We’ve been selecting for weird traits in dogs long before we ever thought of showing them.

We love novelty, and this is one the things dogs have to accept when they joined up with our kind.

We don’t care too much about smells– unless they are really rank.

But we do care about what things look like.

A few days ago, I watched a video where a duck farmer was selecting which ducks from his flock were going to be culled. He had two breeds of domestic mallard, the Rouen, which is like a larger version of the wild duck, and the Pekin, which is the classic big white duck.

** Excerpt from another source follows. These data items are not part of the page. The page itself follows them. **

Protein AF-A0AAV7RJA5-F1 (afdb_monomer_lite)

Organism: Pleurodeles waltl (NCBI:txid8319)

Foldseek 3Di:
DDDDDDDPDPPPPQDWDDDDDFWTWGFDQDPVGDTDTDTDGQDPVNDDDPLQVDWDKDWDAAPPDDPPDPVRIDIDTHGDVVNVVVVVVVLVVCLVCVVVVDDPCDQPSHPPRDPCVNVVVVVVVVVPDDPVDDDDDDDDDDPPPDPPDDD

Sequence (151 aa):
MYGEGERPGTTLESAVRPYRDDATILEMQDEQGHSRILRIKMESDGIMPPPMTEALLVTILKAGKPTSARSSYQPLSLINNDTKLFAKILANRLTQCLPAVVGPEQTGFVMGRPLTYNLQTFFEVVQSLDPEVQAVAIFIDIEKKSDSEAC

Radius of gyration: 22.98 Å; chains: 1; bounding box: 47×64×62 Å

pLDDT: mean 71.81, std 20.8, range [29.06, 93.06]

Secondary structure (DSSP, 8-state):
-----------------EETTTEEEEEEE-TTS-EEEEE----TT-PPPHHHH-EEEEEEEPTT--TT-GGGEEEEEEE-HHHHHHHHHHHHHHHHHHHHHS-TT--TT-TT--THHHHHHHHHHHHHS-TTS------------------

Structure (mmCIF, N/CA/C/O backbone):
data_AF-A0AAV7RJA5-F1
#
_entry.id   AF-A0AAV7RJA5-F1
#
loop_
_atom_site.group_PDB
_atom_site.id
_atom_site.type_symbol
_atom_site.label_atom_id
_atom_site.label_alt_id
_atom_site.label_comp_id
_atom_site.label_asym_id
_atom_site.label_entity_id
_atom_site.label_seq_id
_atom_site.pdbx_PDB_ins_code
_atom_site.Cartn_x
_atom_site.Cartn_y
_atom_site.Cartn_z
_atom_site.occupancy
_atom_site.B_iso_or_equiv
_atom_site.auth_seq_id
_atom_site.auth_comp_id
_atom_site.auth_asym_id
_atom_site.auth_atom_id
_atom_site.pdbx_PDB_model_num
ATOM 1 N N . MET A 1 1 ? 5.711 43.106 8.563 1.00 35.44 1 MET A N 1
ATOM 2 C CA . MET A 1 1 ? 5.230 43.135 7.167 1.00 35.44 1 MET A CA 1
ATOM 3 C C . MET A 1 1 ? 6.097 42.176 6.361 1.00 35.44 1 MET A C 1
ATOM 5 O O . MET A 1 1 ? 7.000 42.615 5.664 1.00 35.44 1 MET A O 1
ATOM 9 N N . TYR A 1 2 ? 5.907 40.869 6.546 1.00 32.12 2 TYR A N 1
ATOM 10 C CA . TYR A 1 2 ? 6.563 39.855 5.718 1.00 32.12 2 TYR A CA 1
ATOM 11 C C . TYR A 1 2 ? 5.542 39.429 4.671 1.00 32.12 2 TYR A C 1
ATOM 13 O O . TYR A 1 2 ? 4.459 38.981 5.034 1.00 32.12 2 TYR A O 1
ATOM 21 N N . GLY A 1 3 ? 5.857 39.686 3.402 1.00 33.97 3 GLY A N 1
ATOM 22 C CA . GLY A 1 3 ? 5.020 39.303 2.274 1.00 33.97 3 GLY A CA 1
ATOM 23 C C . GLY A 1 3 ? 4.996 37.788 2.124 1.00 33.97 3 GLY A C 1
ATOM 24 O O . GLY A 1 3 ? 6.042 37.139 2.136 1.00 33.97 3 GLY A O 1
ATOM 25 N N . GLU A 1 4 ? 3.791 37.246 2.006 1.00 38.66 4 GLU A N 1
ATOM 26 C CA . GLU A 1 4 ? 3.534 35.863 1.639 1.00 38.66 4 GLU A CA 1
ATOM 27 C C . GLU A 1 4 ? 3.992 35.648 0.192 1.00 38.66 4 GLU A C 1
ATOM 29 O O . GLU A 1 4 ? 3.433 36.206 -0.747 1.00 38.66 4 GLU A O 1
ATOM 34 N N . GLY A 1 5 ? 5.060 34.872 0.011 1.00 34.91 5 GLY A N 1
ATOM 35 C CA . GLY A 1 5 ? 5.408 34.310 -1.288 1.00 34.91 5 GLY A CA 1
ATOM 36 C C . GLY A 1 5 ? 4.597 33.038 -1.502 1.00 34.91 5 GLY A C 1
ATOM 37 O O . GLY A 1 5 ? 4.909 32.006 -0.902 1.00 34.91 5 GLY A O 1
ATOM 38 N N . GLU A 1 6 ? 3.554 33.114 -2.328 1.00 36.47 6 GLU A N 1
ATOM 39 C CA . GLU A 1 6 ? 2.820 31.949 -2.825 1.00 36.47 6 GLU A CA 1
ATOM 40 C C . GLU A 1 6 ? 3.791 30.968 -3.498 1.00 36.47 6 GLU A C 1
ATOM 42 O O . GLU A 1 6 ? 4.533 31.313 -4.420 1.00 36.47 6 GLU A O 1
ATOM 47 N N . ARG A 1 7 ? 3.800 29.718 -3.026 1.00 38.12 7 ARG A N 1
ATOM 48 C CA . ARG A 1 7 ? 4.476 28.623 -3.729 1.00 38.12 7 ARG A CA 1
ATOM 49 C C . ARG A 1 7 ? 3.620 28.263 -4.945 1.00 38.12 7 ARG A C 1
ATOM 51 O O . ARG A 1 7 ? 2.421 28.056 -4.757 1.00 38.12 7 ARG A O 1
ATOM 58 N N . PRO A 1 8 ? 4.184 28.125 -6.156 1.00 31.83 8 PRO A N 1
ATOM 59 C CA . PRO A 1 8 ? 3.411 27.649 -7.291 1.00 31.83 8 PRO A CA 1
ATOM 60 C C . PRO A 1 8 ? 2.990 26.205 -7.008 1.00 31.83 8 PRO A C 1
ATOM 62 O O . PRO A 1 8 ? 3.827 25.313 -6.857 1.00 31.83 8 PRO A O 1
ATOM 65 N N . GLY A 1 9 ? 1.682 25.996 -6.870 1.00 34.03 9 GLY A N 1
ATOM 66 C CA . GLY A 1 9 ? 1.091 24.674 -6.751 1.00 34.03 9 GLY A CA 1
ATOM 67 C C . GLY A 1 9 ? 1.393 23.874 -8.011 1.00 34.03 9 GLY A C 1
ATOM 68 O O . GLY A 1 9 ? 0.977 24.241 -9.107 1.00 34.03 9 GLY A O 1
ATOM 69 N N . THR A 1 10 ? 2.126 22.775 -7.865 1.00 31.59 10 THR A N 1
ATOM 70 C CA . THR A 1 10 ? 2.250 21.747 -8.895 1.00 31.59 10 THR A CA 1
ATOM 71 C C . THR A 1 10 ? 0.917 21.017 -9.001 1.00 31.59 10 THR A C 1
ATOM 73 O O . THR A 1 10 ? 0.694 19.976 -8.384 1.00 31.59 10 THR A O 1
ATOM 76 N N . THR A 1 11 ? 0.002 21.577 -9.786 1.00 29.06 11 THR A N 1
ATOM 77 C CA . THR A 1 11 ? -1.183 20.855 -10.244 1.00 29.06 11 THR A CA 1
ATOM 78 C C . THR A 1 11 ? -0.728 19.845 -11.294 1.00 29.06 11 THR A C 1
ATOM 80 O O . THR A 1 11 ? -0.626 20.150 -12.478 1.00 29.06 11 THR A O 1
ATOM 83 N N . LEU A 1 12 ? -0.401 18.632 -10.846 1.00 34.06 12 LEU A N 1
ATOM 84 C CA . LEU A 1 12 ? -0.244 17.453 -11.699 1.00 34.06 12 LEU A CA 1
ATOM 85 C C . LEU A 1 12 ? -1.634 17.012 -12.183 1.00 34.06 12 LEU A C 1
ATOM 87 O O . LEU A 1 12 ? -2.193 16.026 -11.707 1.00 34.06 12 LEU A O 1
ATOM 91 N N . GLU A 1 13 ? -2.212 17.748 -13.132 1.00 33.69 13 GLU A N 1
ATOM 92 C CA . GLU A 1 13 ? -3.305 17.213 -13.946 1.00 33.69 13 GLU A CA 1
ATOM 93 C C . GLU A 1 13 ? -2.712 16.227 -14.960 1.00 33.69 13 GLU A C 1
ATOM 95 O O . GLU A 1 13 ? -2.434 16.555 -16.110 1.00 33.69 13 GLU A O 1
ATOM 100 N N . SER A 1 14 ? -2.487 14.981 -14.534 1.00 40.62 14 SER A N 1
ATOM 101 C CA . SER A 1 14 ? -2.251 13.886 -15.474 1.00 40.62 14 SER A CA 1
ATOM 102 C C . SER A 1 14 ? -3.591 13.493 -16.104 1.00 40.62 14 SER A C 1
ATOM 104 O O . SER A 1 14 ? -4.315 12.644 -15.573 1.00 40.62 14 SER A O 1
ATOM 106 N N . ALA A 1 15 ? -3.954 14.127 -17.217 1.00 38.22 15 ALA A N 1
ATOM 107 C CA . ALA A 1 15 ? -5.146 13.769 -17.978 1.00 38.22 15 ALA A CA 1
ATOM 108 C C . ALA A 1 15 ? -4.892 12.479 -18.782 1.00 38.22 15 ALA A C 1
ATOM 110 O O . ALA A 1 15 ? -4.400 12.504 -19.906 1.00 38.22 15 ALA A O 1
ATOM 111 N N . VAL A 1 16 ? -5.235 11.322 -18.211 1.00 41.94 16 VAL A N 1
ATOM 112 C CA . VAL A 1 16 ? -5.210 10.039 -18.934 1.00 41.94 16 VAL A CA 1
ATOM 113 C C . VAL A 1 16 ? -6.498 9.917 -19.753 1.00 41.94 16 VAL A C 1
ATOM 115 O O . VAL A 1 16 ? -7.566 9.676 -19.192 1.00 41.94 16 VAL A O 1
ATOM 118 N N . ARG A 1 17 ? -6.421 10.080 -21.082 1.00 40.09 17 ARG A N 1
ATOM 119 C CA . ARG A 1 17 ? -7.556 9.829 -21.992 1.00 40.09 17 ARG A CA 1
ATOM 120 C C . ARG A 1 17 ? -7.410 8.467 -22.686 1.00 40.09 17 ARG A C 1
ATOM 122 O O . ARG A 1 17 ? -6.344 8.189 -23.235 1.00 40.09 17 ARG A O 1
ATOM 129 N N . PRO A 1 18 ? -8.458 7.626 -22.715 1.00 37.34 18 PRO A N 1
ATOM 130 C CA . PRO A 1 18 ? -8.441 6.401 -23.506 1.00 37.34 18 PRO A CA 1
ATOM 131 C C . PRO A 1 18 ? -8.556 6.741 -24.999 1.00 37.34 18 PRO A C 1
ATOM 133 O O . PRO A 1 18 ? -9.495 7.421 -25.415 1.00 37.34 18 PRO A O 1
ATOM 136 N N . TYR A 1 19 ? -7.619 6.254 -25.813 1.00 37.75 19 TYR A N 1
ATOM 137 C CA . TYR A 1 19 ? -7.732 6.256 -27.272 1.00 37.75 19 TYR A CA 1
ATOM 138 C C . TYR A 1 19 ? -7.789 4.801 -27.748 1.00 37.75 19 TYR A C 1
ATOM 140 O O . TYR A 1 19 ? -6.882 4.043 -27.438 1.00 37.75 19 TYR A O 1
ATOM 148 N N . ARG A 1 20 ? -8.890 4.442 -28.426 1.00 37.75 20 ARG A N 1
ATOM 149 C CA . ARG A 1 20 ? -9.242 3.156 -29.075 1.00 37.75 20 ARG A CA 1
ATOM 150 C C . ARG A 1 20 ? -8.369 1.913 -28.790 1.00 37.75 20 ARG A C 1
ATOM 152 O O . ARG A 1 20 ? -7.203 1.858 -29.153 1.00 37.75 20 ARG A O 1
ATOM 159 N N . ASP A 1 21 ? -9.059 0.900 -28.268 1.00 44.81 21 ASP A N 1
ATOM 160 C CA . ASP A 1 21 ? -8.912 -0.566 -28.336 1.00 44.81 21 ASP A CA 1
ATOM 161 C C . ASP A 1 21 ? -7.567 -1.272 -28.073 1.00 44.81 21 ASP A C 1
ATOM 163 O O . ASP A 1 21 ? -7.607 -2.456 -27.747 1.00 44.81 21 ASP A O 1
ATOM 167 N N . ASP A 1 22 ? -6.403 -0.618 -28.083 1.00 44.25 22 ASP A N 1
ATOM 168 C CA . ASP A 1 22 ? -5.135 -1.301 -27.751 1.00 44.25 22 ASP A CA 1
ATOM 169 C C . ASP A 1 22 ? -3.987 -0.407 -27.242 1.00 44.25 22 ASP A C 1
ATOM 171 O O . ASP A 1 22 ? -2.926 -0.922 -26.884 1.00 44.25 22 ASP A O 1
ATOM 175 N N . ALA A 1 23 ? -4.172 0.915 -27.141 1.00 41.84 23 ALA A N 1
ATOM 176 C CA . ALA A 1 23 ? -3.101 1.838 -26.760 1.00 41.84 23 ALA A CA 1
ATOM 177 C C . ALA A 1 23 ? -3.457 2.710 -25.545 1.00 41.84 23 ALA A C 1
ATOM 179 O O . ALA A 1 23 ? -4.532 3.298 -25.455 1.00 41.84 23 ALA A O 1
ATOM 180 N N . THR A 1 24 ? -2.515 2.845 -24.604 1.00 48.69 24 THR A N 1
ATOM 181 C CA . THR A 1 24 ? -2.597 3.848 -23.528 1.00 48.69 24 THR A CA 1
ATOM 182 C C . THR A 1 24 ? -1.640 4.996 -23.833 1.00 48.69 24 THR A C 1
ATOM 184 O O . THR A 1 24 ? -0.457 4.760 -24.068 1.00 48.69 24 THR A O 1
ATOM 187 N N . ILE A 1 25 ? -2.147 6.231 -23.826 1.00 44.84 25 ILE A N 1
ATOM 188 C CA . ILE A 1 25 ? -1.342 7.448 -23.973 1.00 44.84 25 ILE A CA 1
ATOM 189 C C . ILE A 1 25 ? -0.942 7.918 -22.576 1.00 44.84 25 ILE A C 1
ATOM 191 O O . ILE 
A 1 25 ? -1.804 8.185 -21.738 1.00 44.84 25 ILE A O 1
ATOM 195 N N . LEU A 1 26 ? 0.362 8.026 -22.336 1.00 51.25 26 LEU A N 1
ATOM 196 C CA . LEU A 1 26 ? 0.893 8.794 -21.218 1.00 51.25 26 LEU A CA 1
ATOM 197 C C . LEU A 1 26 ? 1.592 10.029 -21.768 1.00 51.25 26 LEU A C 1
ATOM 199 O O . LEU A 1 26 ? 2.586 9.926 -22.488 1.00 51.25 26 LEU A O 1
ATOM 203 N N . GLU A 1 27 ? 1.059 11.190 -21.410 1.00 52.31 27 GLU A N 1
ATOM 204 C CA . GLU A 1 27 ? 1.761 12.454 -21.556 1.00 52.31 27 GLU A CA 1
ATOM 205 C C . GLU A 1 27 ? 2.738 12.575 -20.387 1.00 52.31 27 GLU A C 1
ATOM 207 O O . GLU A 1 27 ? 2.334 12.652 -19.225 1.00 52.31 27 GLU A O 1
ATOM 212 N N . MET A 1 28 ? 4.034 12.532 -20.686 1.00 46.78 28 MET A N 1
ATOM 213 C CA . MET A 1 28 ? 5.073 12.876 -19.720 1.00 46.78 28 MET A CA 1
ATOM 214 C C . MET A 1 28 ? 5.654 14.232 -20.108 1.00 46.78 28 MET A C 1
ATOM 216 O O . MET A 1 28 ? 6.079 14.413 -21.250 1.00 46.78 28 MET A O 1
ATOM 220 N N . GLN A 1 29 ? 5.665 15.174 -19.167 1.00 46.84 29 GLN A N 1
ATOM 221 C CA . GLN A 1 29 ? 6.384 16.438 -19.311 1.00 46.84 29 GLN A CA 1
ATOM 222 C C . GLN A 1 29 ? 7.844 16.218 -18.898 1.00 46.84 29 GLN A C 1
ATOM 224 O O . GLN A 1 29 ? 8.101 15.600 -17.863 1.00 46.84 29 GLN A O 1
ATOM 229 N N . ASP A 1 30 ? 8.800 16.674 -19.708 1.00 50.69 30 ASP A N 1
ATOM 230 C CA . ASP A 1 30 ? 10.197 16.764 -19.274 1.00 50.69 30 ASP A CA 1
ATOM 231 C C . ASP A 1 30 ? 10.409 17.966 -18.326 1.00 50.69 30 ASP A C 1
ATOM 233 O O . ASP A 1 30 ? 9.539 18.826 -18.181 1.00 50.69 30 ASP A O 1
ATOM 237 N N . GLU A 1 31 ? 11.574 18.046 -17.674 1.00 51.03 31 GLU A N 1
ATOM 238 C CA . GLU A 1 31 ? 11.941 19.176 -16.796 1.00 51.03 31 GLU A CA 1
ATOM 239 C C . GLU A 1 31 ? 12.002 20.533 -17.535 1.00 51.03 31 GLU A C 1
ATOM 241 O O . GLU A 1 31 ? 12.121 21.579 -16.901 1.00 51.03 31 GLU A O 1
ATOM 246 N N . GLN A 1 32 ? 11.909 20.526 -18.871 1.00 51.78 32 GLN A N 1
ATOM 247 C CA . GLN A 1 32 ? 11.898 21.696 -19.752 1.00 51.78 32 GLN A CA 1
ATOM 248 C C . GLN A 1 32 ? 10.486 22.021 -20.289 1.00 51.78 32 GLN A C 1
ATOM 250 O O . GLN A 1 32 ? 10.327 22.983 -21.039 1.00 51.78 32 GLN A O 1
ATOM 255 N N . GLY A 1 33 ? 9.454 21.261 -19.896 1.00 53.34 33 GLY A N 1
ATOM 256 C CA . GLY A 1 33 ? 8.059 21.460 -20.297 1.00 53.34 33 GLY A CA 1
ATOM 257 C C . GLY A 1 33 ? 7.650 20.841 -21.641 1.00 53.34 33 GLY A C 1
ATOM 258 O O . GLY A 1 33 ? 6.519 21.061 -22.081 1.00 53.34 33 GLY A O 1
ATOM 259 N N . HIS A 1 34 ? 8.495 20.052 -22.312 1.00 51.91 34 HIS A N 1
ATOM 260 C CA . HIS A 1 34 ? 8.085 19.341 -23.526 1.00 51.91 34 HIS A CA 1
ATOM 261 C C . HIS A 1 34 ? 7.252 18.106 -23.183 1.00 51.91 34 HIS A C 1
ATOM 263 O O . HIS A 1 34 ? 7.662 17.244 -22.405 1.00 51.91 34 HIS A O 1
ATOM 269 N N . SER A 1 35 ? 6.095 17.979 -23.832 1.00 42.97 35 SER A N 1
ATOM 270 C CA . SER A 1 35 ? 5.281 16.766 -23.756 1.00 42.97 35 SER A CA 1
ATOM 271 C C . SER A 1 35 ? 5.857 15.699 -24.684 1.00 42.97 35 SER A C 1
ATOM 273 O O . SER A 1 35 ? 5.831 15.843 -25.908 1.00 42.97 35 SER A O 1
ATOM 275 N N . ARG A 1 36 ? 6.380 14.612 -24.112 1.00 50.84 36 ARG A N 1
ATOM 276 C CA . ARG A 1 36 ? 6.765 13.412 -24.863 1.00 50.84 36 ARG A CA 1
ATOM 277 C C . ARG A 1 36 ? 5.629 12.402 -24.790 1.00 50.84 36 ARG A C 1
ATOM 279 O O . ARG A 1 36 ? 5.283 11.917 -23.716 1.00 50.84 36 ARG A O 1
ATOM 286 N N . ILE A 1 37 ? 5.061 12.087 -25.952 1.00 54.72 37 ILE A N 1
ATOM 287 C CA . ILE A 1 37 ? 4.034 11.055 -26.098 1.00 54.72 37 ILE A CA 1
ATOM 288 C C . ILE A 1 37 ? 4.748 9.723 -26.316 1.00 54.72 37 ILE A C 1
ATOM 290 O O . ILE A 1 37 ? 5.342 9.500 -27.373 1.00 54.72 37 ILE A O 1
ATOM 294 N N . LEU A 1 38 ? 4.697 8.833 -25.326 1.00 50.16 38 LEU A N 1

The two breeds had crossed, producing ducks with unusual spotting, and because the farmer was looking for more hybrid vigor than the pure Rouen strain he had, the pure Rouens got culled, as did any crossbreeds with more banal spotting.

He wasn’t selecting for color, but the weirdness of color made him hesitate about killing them. Their weird spots will be passed onto the next generation, and those ducklings with that coloration will be the ones most likely to survive to pass on their offspring.

Our attraction to weirdness creates strange selection pressures in our domestic animals. In dogs, this attraction can be pretty banal, as it is with this double-nosed pointer.

However, as we’ve seen time and again, we’ve done a lot of harm with our attraction for novelty.

The bulldog that cannot whelp or mate without veterinary assistance and double merle collie with no eyes are both what happens when our desire to select for novelty runs amok.

We need to understand that our nature has to be controlled.

Otherwise, our selection pressures will lead to more misery.